[[ TASK INPUT open ]]

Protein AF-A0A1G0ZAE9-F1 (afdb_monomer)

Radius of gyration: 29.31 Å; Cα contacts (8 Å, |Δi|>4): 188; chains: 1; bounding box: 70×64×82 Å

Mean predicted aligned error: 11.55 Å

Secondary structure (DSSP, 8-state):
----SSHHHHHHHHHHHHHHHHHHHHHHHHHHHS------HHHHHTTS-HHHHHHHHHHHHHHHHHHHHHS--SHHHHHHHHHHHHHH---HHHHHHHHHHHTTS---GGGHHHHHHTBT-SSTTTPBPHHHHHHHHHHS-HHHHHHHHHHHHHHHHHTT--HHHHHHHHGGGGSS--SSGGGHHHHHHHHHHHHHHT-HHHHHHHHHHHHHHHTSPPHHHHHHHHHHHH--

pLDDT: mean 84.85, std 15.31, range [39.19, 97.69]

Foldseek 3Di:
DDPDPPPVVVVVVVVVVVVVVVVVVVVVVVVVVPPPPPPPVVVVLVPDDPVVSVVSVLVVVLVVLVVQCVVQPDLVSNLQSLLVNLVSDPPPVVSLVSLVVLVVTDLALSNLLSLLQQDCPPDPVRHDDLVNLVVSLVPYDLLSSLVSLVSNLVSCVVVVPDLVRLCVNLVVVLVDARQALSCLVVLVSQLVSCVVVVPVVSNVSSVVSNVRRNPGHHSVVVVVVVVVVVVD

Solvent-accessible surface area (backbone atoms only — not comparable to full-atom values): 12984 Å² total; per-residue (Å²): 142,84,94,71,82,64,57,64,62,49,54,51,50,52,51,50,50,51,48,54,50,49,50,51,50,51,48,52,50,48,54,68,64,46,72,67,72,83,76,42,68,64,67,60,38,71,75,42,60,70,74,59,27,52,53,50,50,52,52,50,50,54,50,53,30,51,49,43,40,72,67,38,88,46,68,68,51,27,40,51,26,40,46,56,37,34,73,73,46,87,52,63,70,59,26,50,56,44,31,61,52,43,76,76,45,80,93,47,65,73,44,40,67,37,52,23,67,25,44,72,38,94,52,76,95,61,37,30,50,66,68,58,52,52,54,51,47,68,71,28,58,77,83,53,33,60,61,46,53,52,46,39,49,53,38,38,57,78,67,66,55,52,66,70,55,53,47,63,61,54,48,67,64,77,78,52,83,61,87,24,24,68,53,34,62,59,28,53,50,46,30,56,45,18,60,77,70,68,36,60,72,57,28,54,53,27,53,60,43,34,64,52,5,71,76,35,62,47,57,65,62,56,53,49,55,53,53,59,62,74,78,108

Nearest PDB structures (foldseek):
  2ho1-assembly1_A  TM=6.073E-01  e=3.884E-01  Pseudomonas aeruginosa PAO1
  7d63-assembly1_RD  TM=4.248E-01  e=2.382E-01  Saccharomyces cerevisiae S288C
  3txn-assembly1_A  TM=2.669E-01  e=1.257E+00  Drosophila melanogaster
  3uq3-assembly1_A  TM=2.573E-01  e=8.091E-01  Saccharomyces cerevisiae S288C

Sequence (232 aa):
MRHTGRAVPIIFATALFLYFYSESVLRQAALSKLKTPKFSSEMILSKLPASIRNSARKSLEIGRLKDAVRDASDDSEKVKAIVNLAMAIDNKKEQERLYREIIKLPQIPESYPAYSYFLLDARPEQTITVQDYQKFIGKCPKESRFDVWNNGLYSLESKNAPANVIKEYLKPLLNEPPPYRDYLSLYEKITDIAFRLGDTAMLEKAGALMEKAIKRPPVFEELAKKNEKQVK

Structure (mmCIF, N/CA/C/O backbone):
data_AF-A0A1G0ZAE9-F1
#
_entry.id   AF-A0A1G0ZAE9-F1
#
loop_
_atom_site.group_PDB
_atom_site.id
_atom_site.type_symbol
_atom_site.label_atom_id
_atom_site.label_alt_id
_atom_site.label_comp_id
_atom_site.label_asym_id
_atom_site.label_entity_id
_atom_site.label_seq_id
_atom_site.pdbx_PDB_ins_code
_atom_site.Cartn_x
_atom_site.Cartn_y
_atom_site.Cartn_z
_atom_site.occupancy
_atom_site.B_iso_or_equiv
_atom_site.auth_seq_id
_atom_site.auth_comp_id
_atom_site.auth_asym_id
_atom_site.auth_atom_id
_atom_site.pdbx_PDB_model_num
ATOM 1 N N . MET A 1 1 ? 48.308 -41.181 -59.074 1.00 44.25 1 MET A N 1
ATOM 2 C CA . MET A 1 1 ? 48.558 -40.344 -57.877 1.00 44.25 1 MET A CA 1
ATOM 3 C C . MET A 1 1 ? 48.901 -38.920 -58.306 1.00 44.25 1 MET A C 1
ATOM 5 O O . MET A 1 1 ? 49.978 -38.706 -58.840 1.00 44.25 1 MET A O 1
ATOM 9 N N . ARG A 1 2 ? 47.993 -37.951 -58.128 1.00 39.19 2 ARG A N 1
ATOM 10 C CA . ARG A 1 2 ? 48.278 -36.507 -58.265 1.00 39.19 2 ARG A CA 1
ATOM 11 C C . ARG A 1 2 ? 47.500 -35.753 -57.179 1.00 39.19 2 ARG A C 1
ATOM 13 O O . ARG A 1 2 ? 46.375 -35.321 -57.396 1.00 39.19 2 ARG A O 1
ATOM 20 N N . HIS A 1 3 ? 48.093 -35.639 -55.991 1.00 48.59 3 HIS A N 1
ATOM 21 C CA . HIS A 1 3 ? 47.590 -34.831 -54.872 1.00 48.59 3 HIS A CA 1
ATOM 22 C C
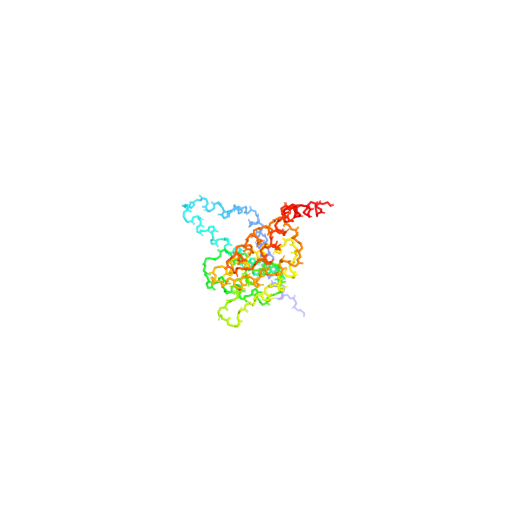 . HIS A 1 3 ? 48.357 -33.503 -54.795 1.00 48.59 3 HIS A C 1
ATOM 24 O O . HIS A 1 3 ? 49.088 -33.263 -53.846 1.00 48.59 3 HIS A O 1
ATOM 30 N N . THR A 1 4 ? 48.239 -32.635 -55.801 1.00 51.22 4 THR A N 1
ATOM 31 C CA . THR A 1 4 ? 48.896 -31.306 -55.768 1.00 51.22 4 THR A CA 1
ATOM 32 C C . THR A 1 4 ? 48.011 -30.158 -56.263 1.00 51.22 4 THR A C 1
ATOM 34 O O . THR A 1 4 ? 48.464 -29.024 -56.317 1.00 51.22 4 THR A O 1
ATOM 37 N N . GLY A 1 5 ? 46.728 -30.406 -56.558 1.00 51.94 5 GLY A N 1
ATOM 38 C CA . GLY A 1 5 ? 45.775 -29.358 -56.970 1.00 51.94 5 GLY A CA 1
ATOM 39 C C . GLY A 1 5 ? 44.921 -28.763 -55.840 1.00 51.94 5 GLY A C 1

[[ TASK INPUT closed ]]
[[ TASK INPUT open ]]

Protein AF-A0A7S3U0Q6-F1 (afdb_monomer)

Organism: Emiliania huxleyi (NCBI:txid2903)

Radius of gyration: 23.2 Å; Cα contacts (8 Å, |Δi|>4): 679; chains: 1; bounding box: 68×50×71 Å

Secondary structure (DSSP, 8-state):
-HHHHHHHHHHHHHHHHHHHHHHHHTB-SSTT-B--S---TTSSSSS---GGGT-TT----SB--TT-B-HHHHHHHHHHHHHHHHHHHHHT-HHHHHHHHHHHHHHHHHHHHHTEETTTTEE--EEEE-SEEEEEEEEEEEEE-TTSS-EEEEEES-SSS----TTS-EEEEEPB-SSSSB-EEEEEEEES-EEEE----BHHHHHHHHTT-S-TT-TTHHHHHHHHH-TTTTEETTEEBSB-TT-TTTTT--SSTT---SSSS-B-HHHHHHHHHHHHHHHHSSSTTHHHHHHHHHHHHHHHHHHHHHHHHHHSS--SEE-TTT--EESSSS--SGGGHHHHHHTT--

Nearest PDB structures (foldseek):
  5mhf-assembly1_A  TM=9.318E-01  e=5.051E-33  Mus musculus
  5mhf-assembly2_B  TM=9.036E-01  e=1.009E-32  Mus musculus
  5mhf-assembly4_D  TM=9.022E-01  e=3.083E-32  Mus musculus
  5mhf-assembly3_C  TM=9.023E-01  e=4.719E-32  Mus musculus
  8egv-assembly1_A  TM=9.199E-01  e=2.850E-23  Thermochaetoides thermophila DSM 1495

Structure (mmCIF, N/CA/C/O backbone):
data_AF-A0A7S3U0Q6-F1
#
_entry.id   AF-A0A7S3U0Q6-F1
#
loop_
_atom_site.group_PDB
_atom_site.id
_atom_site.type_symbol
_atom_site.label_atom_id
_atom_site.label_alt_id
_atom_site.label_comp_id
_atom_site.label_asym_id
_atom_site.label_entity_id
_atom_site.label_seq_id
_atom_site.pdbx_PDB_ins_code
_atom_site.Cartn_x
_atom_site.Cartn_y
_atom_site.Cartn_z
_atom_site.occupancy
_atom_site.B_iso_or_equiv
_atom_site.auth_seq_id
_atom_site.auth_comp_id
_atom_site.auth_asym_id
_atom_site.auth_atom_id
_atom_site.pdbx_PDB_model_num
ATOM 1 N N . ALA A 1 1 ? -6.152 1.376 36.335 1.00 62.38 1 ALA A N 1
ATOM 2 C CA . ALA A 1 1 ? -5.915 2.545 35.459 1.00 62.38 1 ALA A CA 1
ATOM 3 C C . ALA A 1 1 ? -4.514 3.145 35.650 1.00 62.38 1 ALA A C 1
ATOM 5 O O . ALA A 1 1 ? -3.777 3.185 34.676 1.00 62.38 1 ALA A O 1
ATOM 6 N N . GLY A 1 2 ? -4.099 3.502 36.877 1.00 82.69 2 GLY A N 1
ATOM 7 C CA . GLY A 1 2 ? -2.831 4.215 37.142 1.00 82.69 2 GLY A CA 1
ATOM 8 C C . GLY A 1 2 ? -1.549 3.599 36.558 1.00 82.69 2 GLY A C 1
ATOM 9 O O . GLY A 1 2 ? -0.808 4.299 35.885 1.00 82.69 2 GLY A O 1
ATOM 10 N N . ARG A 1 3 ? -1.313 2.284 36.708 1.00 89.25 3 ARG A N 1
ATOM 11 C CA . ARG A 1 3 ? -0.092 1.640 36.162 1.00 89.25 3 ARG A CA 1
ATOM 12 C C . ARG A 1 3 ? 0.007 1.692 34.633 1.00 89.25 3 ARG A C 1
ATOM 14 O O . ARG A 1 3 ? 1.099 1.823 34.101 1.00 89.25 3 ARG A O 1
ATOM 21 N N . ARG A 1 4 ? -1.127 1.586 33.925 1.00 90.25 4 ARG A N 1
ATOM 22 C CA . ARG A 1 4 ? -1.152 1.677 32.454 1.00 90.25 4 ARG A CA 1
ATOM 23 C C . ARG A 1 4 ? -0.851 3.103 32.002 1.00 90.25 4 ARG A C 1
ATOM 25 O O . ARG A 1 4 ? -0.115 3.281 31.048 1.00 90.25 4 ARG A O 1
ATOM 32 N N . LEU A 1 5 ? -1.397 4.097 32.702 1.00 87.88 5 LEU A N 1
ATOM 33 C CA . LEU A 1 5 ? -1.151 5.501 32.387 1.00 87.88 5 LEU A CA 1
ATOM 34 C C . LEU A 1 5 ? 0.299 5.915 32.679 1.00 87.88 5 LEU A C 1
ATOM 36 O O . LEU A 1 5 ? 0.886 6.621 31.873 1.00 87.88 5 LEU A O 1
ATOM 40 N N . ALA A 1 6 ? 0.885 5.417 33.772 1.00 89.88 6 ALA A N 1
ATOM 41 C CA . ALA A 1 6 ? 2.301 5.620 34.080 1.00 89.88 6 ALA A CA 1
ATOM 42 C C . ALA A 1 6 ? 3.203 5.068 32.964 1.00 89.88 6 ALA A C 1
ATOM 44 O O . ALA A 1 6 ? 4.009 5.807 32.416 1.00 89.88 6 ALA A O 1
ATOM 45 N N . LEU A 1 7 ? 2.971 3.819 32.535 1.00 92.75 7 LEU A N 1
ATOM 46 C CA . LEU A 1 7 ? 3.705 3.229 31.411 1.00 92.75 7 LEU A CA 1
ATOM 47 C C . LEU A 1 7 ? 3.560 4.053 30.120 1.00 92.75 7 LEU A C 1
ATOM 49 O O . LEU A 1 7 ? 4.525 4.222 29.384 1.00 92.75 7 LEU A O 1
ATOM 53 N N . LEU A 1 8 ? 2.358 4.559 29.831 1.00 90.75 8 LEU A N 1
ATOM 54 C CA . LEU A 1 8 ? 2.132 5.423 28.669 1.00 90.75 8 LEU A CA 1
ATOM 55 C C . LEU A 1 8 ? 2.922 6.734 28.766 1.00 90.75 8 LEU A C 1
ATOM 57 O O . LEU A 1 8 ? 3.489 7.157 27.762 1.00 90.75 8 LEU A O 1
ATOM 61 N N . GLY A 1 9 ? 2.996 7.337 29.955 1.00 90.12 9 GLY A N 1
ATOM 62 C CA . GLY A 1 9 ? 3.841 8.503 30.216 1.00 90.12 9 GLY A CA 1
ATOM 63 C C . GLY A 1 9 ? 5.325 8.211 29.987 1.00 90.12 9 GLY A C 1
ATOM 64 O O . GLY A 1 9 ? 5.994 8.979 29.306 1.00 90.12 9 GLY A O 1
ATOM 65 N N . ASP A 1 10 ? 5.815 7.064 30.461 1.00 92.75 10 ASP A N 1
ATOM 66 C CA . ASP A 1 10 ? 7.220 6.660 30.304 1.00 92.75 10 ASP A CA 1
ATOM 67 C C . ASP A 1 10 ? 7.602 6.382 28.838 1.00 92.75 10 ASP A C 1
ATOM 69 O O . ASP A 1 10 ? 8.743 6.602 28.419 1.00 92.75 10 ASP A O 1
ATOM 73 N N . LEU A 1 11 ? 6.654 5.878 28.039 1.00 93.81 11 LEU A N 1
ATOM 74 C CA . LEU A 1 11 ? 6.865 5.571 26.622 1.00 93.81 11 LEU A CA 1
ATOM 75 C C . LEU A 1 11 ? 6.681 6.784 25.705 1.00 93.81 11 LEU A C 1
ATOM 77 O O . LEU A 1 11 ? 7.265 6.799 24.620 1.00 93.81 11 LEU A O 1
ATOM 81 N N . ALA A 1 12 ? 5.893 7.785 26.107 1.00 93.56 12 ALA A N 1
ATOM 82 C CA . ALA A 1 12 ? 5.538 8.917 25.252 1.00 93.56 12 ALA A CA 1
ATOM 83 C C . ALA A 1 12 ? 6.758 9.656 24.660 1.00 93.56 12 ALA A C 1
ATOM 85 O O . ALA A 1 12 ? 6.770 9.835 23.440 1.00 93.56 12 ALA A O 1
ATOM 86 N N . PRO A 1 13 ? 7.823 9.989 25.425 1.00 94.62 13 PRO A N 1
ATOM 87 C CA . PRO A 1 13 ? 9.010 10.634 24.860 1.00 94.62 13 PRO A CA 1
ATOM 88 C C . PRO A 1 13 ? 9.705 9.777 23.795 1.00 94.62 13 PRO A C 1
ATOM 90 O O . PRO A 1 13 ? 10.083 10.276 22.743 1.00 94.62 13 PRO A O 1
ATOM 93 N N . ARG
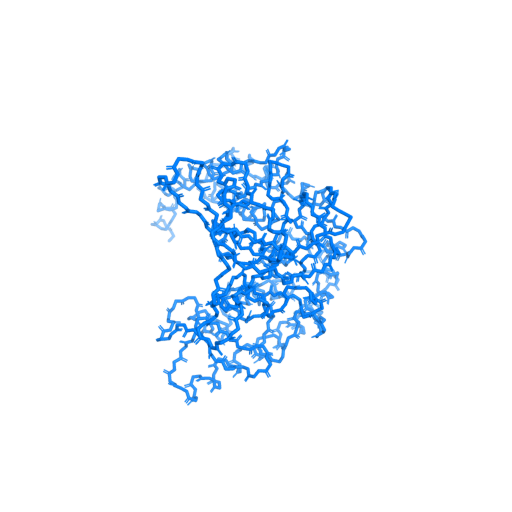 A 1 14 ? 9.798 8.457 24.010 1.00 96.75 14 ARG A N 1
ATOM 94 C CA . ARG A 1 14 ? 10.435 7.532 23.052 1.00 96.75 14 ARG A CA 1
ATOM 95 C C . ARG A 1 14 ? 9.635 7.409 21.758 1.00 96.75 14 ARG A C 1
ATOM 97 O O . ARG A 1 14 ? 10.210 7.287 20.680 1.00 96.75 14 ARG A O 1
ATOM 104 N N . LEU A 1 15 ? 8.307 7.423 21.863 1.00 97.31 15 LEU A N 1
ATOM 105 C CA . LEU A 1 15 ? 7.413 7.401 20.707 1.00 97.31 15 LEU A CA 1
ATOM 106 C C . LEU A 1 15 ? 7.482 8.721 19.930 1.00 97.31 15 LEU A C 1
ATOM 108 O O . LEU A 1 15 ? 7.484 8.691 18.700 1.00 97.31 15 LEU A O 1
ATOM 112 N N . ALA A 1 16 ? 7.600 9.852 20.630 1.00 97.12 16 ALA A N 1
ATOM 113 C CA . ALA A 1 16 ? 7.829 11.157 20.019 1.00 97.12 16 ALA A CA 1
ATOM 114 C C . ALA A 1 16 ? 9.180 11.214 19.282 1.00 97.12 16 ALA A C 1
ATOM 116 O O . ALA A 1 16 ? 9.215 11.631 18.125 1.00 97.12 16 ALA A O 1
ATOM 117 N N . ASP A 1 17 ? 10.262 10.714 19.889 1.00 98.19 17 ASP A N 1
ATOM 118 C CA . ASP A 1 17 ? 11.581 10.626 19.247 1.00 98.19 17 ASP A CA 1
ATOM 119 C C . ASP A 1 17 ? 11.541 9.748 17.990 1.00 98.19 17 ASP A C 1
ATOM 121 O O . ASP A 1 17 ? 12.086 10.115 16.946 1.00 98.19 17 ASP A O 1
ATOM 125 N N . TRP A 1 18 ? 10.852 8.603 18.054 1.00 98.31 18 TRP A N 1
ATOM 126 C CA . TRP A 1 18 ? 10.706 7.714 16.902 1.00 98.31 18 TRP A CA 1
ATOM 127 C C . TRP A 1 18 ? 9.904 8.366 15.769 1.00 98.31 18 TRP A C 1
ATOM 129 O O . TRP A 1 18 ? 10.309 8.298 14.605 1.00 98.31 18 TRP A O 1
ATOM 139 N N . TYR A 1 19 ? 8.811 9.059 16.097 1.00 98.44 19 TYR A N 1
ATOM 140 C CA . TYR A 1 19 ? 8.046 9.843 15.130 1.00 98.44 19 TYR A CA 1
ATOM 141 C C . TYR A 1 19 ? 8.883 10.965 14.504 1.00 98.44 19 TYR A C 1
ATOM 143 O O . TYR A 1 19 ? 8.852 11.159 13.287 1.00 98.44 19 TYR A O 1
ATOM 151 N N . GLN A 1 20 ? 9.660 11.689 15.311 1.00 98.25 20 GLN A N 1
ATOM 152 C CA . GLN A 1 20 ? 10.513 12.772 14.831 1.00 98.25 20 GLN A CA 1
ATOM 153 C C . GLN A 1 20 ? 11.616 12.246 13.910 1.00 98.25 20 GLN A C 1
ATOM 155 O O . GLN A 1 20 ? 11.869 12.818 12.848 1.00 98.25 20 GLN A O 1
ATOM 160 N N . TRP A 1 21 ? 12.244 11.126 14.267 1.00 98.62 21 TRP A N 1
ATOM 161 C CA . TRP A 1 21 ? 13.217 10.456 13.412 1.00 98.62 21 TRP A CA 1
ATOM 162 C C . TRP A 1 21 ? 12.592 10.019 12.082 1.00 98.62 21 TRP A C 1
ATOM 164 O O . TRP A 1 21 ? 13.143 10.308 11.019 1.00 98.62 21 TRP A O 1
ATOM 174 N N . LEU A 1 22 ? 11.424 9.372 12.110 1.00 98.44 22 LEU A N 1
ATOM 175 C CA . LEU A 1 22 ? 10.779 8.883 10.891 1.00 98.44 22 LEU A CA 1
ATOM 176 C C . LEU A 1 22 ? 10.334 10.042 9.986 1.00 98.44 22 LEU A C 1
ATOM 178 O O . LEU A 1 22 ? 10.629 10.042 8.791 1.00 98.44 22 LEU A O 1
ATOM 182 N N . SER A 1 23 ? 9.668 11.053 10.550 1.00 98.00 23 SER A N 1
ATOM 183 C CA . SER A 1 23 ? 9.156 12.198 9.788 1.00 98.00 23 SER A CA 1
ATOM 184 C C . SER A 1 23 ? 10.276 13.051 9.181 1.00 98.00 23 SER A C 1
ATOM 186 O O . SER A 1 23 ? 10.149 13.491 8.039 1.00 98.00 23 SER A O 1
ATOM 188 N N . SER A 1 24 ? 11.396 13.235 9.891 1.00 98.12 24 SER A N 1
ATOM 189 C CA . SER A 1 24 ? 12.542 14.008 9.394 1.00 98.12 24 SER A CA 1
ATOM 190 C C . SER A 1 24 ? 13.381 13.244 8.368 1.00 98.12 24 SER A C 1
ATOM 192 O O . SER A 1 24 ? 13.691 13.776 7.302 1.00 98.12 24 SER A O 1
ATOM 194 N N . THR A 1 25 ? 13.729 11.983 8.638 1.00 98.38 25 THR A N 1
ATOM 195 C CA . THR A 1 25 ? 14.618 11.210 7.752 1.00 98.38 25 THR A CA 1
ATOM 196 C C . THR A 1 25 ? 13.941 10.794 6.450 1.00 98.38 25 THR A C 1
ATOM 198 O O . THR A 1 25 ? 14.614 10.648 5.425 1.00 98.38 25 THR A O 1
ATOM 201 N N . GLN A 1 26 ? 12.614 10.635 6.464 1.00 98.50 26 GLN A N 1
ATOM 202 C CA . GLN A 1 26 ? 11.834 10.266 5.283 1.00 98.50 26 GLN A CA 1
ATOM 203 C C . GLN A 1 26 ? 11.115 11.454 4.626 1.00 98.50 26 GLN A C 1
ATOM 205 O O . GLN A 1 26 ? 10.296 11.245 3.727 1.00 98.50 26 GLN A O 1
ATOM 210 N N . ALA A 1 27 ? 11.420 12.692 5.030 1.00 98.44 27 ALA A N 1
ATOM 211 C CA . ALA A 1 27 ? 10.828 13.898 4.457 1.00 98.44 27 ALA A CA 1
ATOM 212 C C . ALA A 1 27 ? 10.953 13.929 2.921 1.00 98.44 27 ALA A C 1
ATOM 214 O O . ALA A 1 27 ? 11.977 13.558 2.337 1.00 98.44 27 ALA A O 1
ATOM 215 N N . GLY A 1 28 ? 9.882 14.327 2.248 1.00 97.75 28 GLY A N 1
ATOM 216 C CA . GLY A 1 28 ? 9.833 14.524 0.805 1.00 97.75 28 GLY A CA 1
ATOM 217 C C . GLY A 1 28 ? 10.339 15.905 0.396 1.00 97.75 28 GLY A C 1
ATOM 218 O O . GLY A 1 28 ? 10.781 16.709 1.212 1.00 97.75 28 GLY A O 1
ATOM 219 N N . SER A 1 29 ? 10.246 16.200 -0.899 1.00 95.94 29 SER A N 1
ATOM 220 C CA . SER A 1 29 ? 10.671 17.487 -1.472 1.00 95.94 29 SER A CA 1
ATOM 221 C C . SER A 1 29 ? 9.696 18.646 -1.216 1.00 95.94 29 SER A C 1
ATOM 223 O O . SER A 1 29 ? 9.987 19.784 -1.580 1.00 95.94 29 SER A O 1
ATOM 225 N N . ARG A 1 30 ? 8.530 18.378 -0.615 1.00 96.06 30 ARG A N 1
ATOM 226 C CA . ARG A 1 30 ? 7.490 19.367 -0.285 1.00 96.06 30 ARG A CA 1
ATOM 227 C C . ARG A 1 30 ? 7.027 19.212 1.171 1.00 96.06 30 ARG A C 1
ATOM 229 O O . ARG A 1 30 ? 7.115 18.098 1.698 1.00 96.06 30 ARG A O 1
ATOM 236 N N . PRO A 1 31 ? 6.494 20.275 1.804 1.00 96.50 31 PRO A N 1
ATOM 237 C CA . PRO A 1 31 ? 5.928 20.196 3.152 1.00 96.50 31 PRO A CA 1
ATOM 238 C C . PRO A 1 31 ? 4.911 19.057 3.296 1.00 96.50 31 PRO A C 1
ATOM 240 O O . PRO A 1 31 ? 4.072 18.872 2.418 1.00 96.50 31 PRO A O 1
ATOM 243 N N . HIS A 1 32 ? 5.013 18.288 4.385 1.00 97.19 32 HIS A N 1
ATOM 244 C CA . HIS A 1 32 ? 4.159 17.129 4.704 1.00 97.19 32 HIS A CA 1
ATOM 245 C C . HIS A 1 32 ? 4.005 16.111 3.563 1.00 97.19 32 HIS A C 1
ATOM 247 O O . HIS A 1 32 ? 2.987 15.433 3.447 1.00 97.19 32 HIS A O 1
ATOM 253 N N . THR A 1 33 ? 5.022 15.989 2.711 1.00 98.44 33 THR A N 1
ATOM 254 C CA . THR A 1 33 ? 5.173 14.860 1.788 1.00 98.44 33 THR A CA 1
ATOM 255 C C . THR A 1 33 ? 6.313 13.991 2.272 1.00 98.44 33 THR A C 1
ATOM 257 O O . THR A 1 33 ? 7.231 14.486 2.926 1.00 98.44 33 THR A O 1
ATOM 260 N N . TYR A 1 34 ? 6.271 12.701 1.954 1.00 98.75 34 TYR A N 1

[[ TASK INPUT closed ]]

WORK ITEM → In the data above, start at the line that has "ATOM 219 N N", stop after the line that has "ATOM 229 O O", and print every line in between exactly as it stands.

ANSWER BOX →
ATOM 219 N N . SER A 1 29 ? 10.246 16.200 -0.899 1.00 95.94 29 SER A N 1
ATOM 220 C CA . SER A 1 29 ? 10.671 17.487 -1.472 1.00 95.94 29 SER A CA 1
ATOM 221 C C . SER A 1 29 ? 9.696 18.646 -1.216 1.00 95.94 29 SER A C 1
ATOM 223 O O . SER A 1 29 ? 9.987 19.784 -1.580 1.00 95.94 29 SER A O 1
ATOM 225 N N . ARG A 1 30 ? 8.530 18.378 -0.615 1.00 96.06 30 ARG A N 1
ATOM 226 C CA . ARG A 1 30 ? 7.490 19.367 -0.285 1.00 96.06 30 ARG A CA 1
ATOM 227 C C . ARG A 1 30 ? 7.027 19.212 1.171 1.00 96.06 30 ARG A C 1
ATOM 229 O O . ARG A 1 30 ? 7.115 18.098 1.698 1.00 96.06 30 ARG A O 1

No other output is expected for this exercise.